Records excerpted from a collection:
------------------------------
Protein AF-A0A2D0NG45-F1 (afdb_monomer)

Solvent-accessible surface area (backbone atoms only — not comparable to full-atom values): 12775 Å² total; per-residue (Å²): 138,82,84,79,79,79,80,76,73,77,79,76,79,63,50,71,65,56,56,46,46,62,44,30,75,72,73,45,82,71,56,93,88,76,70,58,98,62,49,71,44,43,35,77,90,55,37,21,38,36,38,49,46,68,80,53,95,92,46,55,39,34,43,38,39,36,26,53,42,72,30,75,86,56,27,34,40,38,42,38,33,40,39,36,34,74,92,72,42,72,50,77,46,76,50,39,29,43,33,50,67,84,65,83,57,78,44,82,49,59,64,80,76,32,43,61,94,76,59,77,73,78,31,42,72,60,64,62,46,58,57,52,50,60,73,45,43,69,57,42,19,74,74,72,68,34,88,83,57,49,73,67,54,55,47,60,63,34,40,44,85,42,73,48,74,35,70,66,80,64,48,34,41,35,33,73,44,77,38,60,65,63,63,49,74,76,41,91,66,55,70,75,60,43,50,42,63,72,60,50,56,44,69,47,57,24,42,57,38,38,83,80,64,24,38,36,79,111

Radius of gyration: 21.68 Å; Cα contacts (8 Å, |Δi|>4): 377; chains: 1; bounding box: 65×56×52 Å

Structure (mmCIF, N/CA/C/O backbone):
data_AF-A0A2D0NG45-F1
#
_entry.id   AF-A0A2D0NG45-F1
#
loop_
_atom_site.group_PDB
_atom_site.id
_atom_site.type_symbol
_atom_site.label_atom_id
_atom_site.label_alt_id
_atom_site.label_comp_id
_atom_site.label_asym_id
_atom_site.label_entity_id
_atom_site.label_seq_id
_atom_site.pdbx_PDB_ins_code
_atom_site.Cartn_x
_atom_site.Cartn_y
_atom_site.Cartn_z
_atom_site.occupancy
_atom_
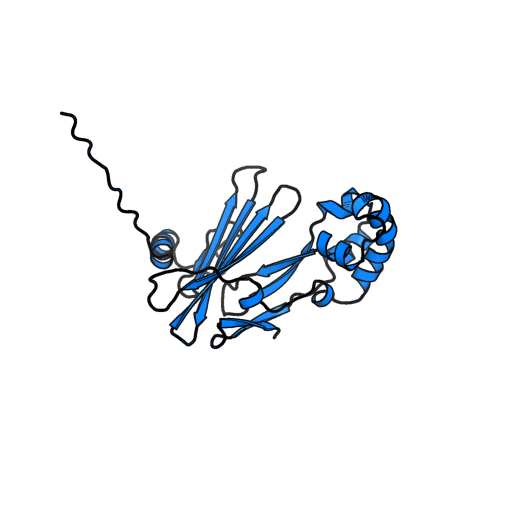site.B_iso_or_equiv
_atom_site.auth_seq_id
_atom_site.auth_comp_id
_atom_site.auth_asym_id
_atom_site.auth_atom_id
_atom_site.pdbx_PDB_model_num
ATOM 1 N N . MET A 1 1 ? -47.479 38.203 6.659 1.00 36.50 1 MET A N 1
ATOM 2 C CA . MET A 1 1 ? -46.728 37.553 7.752 1.00 36.50 1 MET A CA 1
ATOM 3 C C . MET A 1 1 ? -46.533 36.099 7.355 1.00 36.50 1 MET A C 1
ATOM 5 O O . MET A 1 1 ? -47.468 35.320 7.465 1.00 36.50 1 MET A O 1
ATOM 9 N N . ILE A 1 2 ? -45.390 35.780 6.748 1.00 37.22 2 ILE A N 1
ATOM 10 C CA . ILE A 1 2 ? -45.060 34.430 6.272 1.00 37.22 2 ILE A CA 1
ATOM 11 C C . ILE A 1 2 ? -44.256 33.771 7.392 1.00 37.22 2 ILE A C 1
ATOM 13 O O . ILE A 1 2 ? -43.159 34.231 7.702 1.00 37.22 2 ILE A O 1
ATOM 17 N N . LEU A 1 3 ? -44.827 32.751 8.038 1.00 32.59 3 LEU A N 1
ATOM 18 C CA . LEU A 1 3 ? -44.080 31.882 8.944 1.00 32.59 3 LEU A CA 1
ATOM 19 C C . LEU A 1 3 ? -43.111 31.044 8.101 1.00 32.59 3 LEU A C 1
ATOM 21 O O . LEU A 1 3 ? -43.517 30.101 7.426 1.00 32.59 3 LEU A O 1
ATOM 25 N N . LEU A 1 4 ? -41.830 31.402 8.143 1.00 34.19 4 LEU A N 1
ATOM 26 C CA . LEU A 1 4 ? -40.734 30.524 7.750 1.00 34.19 4 LEU A CA 1
ATOM 27 C C . LEU A 1 4 ? -40.614 29.428 8.814 1.00 34.19 4 LEU A C 1
ATOM 29 O O . LEU A 1 4 ? -40.060 29.651 9.888 1.00 34.19 4 LEU A O 1
ATOM 33 N N . PHE A 1 5 ? -41.157 28.246 8.524 1.00 33.88 5 PHE A N 1
ATOM 34 C CA . PHE A 1 5 ? -40.778 27.035 9.243 1.00 33.88 5 PHE A CA 1
ATOM 35 C C . PHE A 1 5 ? -39.359 26.668 8.812 1.00 33.88 5 PHE A C 1
ATOM 37 O O . PHE A 1 5 ? -39.148 26.069 7.759 1.00 33.88 5 PHE A O 1
ATOM 44 N N . SER A 1 6 ? -38.378 27.051 9.628 1.00 31.81 6 SER A N 1
ATOM 45 C CA . SER A 1 6 ? -37.052 26.444 9.593 1.00 31.81 6 SER A CA 1
ATOM 46 C C . SER A 1 6 ? -37.212 24.966 9.925 1.00 31.81 6 SER A C 1
ATOM 48 O O . SER A 1 6 ? -37.380 24.591 11.085 1.00 31.81 6 SER A O 1
ATOM 50 N N . ILE A 1 7 ? -37.189 24.120 8.899 1.00 34.59 7 ILE A N 1
ATOM 51 C CA . ILE A 1 7 ? -37.040 22.680 9.072 1.00 34.59 7 ILE A CA 1
ATOM 52 C C . ILE A 1 7 ? -35.588 22.471 9.504 1.00 34.59 7 ILE A C 1
ATOM 54 O O . ILE A 1 7 ? -34.683 22.345 8.685 1.00 34.59 7 ILE A O 1
ATOM 58 N N . HIS A 1 8 ? -35.344 22.505 10.811 1.00 29.56 8 HIS A N 1
ATOM 59 C CA . HIS A 1 8 ? -34.147 21.903 11.369 1.00 29.56 8 HIS A CA 1
ATOM 60 C C . HIS A 1 8 ? -34.310 20.396 11.213 1.00 29.56 8 HIS A C 1
ATOM 62 O O . HIS A 1 8 ? -34.941 19.751 12.042 1.00 29.56 8 HIS A O 1
ATOM 68 N N . THR A 1 9 ? -33.781 19.828 10.131 1.00 33.53 9 THR A N 1
ATOM 69 C CA . THR A 1 9 ? -33.411 18.415 10.142 1.00 33.53 9 THR A CA 1
ATOM 70 C C . THR A 1 9 ? -32.289 18.279 11.166 1.00 33.53 9 THR A C 1
ATOM 72 O O . THR A 1 9 ? -31.204 18.813 10.915 1.00 33.53 9 THR A O 1
ATOM 75 N N . PRO A 1 10 ? -32.513 17.638 12.329 1.00 35.47 10 PRO A N 1
ATOM 76 C CA . PRO A 1 10 ? -31.404 17.273 13.187 1.00 35.47 10 PRO A CA 1
ATOM 77 C C . PRO A 1 10 ? -30.488 16.385 12.348 1.00 35.47 10 PRO A C 1
ATOM 79 O O . PRO A 1 10 ? -30.903 15.336 11.855 1.00 35.47 10 PRO A O 1
ATOM 82 N N . GLY A 1 11 ? -29.263 16.851 12.114 1.00 31.38 11 GLY A N 1
ATOM 83 C CA . GLY A 1 11 ? -28.215 16.006 11.573 1.00 31.38 11 GLY A CA 1
ATOM 84 C C . GLY A 1 11 ? -27.980 14.904 12.591 1.00 31.38 11 GLY A C 1
ATOM 85 O O . GLY A 1 11 ? -27.316 15.128 13.599 1.00 31.38 11 GLY A O 1
ATOM 86 N N . PHE A 1 12 ? -28.583 13.739 12.374 1.00 35.41 12 PHE A N 1
ATOM 87 C CA . PHE A 1 12 ? -28.222 12.545 13.111 1.00 35.41 12 PHE A CA 1
ATOM 88 C C . PHE A 1 12 ? -26.786 12.222 12.706 1.00 35.41 12 PHE A C 1
ATOM 90 O O . PHE A 1 12 ? -26.551 11.626 11.657 1.00 35.41 12 PHE A O 1
ATOM 97 N N . SER A 1 13 ? -25.811 12.637 13.515 1.00 36.00 13 SER A N 1
ATOM 98 C CA . SER A 1 13 ? -24.505 11.992 13.494 1.00 36.00 13 SER A CA 1
ATOM 99 C C . SER A 1 13 ? -24.720 10.589 14.060 1.00 36.00 13 SER A C 1
ATOM 101 O O . SER A 1 13 ? -24.545 10.361 15.255 1.00 36.00 13 SER A O 1
ATOM 103 N N . GLN A 1 14 ? -25.200 9.661 13.234 1.00 41.62 14 GLN A N 1
ATOM 104 C CA . GLN A 1 14 ? -25.139 8.253 13.598 1.00 41.62 14 GLN A CA 1
ATOM 105 C C . GLN A 1 14 ? -23.666 7.924 13.782 1.00 41.62 14 GLN A C 1
ATOM 107 O O . GLN A 1 14 ? -22.836 8.224 12.916 1.00 41.62 14 GLN A O 1
ATOM 112 N N . ASN A 1 15 ? -23.324 7.373 14.942 1.00 48.88 15 ASN A N 1
ATOM 113 C CA . ASN A 1 15 ? -21.961 6.921 15.150 1.00 48.88 15 ASN A CA 1
ATOM 114 C C . ASN A 1 15 ? -21.690 5.812 14.106 1.00 48.88 15 ASN A C 1
ATOM 116 O O . ASN A 1 15 ? -22.602 5.065 13.754 1.00 48.88 15 ASN A O 1
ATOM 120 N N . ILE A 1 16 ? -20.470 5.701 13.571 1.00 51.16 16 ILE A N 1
------------------------------
TASK DIRECTIONS:
Your task for the entries above: copy exactly the span starting with the line with "ATOM 72 O O" and going on through the line with "ATOM 77 C C", both lines included, and nothing else.

ANSWER FOR THE TASK:
ATOM 72 O O . THR A 1 9 ? -31.204 18.813 10.915 1.00 33.53 9 THR A O 1
ATOM 75 N N . PRO A 1 10 ? -32.513 17.638 12.329 1.00 35.47 10 PRO A N 1
ATOM 76 C CA . PRO A 1 10 ? -31.404 17.273 13.187 1.00 35.47 10 PRO A CA 1
ATOM 77 C C . PRO A 1 10 ? -30.488 16.385 12.348 1.00 35.47 10 PRO A C 1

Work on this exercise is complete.